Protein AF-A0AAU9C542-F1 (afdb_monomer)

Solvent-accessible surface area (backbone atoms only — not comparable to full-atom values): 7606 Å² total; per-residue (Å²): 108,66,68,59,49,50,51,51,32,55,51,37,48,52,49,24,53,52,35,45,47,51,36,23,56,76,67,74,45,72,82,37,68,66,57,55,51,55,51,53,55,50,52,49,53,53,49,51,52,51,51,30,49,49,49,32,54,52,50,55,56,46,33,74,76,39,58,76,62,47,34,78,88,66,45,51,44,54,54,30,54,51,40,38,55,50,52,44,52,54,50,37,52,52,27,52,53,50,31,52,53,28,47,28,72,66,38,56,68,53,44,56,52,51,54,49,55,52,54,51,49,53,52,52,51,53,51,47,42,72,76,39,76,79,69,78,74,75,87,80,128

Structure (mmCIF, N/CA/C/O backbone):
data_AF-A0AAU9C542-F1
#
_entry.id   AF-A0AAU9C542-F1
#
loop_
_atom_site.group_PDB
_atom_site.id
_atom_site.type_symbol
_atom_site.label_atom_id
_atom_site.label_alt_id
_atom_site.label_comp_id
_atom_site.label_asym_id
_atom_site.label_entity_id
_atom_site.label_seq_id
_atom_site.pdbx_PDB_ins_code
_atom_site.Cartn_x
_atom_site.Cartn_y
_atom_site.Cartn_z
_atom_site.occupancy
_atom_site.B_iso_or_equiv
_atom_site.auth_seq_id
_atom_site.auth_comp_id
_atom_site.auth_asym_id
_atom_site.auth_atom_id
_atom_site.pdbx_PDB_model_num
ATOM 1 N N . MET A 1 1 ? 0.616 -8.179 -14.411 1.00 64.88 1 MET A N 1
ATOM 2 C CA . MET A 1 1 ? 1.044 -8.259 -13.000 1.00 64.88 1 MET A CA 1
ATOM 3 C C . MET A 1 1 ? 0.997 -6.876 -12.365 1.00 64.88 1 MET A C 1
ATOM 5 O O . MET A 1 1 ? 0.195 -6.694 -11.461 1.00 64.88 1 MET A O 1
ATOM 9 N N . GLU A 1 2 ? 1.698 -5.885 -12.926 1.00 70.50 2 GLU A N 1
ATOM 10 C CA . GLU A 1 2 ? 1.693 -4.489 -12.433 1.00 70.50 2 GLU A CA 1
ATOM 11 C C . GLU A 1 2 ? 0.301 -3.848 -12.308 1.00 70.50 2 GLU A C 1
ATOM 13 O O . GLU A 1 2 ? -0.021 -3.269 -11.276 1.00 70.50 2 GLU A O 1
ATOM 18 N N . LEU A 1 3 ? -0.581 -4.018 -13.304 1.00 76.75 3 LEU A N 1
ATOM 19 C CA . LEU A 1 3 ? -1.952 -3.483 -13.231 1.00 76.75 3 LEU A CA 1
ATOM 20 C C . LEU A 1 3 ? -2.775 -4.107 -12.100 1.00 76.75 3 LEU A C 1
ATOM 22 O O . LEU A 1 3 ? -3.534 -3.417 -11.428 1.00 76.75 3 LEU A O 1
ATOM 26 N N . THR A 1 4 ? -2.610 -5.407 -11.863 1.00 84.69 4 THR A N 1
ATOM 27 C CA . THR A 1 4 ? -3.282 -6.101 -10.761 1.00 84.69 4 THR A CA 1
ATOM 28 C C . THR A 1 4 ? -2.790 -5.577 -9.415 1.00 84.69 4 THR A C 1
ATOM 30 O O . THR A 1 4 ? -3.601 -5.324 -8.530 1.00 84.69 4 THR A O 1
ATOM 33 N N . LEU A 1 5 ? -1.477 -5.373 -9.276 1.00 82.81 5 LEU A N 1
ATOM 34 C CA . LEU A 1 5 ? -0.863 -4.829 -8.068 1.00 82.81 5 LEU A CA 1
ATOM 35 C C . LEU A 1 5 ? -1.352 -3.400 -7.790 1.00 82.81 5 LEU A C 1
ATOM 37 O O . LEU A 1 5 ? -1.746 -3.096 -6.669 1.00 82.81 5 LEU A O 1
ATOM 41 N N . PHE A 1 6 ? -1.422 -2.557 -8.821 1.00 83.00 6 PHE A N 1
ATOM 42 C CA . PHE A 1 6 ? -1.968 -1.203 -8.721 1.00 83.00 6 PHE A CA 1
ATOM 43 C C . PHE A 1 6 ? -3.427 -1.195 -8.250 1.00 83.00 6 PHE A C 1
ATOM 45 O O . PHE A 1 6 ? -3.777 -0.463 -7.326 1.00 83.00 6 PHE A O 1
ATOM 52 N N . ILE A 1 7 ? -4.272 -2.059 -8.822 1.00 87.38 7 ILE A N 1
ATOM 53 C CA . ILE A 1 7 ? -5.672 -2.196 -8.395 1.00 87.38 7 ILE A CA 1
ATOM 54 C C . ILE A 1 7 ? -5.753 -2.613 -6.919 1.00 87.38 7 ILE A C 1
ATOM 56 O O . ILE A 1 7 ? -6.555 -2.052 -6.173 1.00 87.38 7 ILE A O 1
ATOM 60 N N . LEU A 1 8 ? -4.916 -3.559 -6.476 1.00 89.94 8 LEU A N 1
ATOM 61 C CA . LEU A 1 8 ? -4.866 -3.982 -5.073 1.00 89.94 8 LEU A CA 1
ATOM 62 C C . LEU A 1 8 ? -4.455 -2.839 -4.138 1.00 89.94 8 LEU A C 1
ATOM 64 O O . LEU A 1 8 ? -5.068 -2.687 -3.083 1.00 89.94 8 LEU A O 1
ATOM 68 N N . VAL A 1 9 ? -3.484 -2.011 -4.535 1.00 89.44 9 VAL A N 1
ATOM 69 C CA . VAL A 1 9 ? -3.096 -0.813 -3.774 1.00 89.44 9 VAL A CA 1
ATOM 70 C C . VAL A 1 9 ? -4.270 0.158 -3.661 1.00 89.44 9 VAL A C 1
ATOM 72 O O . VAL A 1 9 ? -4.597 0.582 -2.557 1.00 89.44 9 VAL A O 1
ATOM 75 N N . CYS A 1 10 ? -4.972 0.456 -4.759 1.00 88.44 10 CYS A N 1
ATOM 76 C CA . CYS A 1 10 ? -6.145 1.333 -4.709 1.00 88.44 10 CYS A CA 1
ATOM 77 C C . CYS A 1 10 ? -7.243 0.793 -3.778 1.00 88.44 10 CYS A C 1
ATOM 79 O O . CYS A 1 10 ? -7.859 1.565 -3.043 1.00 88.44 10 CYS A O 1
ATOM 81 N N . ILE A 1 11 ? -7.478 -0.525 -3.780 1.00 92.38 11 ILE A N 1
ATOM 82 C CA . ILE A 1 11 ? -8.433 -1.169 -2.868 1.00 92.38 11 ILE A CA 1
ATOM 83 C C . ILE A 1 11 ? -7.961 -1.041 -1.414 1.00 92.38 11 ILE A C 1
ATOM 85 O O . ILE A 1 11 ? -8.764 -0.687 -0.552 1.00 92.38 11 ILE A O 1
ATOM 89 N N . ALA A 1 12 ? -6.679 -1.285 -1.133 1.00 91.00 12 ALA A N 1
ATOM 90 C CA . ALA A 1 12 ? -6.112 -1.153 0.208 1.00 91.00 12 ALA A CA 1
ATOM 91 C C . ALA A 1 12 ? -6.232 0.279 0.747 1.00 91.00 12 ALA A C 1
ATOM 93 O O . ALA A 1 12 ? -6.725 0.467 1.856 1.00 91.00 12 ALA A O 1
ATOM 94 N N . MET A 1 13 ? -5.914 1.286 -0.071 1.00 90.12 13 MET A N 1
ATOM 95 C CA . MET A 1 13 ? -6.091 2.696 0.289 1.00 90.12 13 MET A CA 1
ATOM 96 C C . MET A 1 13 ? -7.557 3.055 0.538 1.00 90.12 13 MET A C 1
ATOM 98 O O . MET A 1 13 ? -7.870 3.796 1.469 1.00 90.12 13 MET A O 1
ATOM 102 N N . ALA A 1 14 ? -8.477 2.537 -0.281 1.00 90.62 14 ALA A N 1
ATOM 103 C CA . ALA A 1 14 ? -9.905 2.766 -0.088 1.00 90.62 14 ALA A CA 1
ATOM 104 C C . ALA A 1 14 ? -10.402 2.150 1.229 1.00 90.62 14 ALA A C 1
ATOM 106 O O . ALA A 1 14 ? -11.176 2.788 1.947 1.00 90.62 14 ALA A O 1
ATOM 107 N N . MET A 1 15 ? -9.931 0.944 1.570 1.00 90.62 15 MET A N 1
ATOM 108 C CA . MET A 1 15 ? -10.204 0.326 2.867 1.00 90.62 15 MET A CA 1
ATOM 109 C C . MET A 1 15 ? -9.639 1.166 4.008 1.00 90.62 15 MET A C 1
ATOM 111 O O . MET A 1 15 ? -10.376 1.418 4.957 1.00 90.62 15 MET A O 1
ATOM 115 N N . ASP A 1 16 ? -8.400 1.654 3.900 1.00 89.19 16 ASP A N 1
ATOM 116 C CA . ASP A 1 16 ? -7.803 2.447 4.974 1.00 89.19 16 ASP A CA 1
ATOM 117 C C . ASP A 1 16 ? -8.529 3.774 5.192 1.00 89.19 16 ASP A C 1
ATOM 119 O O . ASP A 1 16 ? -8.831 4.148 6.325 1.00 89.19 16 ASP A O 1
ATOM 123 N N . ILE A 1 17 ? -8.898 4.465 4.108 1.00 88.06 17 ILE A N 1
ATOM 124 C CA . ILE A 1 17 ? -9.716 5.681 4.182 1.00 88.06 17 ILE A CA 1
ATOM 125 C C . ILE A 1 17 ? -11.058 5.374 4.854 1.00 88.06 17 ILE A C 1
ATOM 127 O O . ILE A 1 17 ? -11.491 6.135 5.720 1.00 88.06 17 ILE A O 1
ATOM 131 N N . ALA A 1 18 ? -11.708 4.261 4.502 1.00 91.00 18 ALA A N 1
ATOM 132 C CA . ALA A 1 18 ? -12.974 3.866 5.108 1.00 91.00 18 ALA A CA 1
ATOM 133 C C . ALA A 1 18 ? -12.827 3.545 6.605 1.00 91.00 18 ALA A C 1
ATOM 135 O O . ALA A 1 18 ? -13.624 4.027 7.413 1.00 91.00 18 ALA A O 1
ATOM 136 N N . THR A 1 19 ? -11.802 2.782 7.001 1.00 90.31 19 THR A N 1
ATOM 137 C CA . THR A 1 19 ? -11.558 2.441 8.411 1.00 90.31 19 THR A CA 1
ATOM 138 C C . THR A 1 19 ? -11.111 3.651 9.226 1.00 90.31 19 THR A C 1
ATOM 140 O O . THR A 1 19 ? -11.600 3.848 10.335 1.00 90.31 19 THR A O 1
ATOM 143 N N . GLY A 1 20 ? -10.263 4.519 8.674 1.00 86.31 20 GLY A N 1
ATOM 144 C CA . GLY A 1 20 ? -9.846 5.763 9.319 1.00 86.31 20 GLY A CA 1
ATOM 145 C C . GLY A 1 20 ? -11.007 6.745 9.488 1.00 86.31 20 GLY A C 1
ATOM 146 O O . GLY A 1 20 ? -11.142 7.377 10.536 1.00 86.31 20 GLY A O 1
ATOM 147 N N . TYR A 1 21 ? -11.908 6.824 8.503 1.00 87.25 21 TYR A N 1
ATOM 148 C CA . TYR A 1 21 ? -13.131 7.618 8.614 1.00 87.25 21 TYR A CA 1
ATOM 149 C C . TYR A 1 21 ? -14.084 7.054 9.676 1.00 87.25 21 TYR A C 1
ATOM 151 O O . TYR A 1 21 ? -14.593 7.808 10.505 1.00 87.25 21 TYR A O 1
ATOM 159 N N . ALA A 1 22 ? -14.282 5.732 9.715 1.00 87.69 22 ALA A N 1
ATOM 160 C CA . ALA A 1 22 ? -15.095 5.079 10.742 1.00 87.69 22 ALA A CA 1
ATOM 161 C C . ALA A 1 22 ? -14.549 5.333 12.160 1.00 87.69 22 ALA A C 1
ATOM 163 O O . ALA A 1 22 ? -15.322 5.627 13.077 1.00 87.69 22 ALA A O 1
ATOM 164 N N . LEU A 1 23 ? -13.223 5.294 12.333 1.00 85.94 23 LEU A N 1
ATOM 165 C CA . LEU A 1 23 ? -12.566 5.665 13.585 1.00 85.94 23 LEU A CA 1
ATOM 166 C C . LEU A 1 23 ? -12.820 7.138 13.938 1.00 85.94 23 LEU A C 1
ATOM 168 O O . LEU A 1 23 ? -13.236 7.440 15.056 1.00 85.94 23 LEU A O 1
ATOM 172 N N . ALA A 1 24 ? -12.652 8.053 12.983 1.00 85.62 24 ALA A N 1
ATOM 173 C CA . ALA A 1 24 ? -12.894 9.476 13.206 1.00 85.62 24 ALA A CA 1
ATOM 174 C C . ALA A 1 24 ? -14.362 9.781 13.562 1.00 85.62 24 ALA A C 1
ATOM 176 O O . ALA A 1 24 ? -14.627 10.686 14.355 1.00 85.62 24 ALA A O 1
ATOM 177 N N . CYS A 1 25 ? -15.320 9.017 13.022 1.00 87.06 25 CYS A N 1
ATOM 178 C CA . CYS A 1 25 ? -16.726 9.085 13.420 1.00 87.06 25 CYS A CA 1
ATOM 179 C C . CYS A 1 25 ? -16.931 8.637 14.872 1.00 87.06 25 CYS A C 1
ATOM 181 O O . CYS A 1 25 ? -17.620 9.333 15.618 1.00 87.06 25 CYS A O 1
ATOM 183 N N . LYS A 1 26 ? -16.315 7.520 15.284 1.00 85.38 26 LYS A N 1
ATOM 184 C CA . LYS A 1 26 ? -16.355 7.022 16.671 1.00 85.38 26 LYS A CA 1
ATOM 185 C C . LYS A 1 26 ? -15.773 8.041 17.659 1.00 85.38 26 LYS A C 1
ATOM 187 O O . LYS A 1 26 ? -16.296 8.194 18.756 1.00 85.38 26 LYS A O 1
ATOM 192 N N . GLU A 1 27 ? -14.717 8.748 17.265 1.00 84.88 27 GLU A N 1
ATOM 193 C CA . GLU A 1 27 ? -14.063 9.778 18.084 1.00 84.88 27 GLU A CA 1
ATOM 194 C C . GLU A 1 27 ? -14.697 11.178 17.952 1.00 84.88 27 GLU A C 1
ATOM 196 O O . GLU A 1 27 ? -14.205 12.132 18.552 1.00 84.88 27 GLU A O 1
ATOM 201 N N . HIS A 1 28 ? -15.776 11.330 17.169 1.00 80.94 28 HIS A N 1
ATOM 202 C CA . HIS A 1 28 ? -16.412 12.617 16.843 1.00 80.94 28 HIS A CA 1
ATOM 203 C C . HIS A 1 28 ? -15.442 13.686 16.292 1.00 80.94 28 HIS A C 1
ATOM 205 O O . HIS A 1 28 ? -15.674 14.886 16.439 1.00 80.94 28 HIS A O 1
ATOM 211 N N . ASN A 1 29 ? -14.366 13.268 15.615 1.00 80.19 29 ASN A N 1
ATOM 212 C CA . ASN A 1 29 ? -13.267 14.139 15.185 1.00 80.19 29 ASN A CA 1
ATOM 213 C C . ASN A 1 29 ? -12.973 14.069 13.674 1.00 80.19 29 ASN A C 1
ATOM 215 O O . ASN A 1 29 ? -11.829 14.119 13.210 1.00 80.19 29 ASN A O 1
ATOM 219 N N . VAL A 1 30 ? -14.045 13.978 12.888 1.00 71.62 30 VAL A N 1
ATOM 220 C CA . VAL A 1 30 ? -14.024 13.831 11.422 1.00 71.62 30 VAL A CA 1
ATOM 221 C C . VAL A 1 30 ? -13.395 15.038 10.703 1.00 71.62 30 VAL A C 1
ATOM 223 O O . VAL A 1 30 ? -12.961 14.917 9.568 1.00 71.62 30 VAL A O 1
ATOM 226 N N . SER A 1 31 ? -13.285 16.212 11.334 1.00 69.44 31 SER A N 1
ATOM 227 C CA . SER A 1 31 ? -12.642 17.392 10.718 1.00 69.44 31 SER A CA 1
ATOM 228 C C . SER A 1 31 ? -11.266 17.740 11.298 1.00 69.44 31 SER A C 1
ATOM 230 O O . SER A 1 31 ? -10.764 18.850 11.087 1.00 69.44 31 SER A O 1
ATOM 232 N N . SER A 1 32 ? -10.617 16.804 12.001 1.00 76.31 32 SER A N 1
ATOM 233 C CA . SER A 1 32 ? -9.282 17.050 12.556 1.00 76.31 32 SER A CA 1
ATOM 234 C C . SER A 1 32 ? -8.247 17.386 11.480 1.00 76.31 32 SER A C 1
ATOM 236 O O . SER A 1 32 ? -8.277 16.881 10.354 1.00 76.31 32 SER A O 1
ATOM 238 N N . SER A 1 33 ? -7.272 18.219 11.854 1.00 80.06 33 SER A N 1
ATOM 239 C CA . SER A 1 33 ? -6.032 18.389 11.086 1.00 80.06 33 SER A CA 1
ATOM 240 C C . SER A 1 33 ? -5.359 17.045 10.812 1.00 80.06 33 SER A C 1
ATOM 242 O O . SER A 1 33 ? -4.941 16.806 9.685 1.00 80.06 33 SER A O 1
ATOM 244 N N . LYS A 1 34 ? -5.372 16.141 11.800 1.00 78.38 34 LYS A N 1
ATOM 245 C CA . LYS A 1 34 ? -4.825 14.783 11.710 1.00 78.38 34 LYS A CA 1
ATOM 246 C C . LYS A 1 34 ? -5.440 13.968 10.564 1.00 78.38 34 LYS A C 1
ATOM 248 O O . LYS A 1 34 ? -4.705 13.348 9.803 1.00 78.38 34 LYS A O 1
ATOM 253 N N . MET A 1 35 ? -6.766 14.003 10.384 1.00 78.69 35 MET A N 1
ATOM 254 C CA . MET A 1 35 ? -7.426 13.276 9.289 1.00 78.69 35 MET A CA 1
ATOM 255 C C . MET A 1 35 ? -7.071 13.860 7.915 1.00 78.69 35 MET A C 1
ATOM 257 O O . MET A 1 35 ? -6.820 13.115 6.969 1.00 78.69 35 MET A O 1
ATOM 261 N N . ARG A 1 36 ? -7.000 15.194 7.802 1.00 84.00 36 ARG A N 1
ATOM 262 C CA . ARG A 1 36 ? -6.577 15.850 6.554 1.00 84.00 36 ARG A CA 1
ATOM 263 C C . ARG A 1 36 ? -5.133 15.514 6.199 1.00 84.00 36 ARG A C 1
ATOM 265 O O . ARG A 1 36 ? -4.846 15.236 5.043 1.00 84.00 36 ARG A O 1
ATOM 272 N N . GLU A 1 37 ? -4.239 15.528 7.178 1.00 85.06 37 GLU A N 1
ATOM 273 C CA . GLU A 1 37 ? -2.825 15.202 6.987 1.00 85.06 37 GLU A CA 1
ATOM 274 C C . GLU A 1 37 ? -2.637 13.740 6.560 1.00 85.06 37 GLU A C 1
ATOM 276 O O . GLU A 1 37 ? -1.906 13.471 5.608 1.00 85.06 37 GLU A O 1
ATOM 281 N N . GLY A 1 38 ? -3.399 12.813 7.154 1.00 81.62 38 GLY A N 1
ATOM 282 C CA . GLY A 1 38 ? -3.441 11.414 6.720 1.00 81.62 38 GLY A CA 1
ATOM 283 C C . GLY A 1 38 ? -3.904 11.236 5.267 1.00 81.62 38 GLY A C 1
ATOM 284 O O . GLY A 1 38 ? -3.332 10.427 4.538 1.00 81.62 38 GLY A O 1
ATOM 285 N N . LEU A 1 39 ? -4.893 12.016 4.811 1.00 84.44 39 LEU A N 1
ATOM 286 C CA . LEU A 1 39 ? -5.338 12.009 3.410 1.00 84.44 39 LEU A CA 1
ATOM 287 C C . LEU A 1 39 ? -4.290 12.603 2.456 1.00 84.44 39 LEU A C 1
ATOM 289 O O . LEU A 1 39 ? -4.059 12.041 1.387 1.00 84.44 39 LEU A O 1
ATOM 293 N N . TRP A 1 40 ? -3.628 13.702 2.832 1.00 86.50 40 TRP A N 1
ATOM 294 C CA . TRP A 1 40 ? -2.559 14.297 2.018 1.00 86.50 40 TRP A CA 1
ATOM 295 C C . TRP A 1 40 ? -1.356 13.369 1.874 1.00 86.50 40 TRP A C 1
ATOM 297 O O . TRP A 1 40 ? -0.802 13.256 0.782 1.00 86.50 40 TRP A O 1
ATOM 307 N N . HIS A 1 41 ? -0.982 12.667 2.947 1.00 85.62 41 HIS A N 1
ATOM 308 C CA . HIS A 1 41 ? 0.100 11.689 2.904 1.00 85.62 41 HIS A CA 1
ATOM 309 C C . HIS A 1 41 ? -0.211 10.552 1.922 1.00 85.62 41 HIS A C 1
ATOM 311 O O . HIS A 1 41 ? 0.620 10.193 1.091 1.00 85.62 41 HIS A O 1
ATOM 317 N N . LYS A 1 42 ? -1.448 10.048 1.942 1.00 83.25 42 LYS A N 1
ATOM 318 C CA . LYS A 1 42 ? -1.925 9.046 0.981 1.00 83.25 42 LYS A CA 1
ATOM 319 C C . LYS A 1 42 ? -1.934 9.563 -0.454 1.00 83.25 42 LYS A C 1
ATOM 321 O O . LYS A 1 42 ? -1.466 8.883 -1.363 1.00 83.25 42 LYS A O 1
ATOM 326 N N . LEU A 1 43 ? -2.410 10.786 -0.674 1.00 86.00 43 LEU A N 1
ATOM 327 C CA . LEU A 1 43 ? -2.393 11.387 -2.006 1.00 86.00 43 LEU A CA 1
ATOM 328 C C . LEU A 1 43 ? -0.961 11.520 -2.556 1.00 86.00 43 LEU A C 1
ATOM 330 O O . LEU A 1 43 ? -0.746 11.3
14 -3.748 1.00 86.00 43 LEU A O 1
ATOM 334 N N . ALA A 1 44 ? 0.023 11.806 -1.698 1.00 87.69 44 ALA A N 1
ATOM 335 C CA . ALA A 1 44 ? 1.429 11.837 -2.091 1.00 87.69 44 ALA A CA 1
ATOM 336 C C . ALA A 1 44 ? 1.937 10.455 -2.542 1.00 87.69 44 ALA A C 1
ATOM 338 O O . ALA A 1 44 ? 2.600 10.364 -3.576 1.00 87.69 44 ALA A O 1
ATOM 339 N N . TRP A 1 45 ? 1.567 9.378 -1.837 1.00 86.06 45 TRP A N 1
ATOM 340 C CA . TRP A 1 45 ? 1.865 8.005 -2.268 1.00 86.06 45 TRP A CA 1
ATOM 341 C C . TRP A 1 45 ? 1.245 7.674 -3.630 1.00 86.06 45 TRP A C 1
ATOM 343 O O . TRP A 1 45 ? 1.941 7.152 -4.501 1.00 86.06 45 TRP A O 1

* * *

[WORK TASK]
Please copy out each line of the material that contains the string "backbone".

[TASK RESPONSE]
Solvent-accessible surface area (backbone atoms only — not comparable to full-atom values): 7606 Å² total; per-residue (Å²): 108,66,68,59,49,50,51,51,32,55,51,37,48,52,49,24,53,52,35,45,47,51,36,23,56,76,67,74,45,72,82,37,68,66,57,55,51,55,51,53,55,50,52,49,53,53,49,51,52,51,51,30,49,49,49,32,54,52,50,55,56,46,33,74,76,39,58,76,62,47,34,78,88,66,45,51,44,54,54,30,54,51,40,38,55,50,52,44,52,54,50,37,52,52,27,52,53,50,31,52,53,28,47,28,72,66,38,56,68,53,44,56,52,51,54,49,55,52,54,51,49,53,52,52,51,53,51,47,42,72,76,39,76,79,69,78,74,75,87,80,128
Structure (mmCIF, N/CA/C/O backbone):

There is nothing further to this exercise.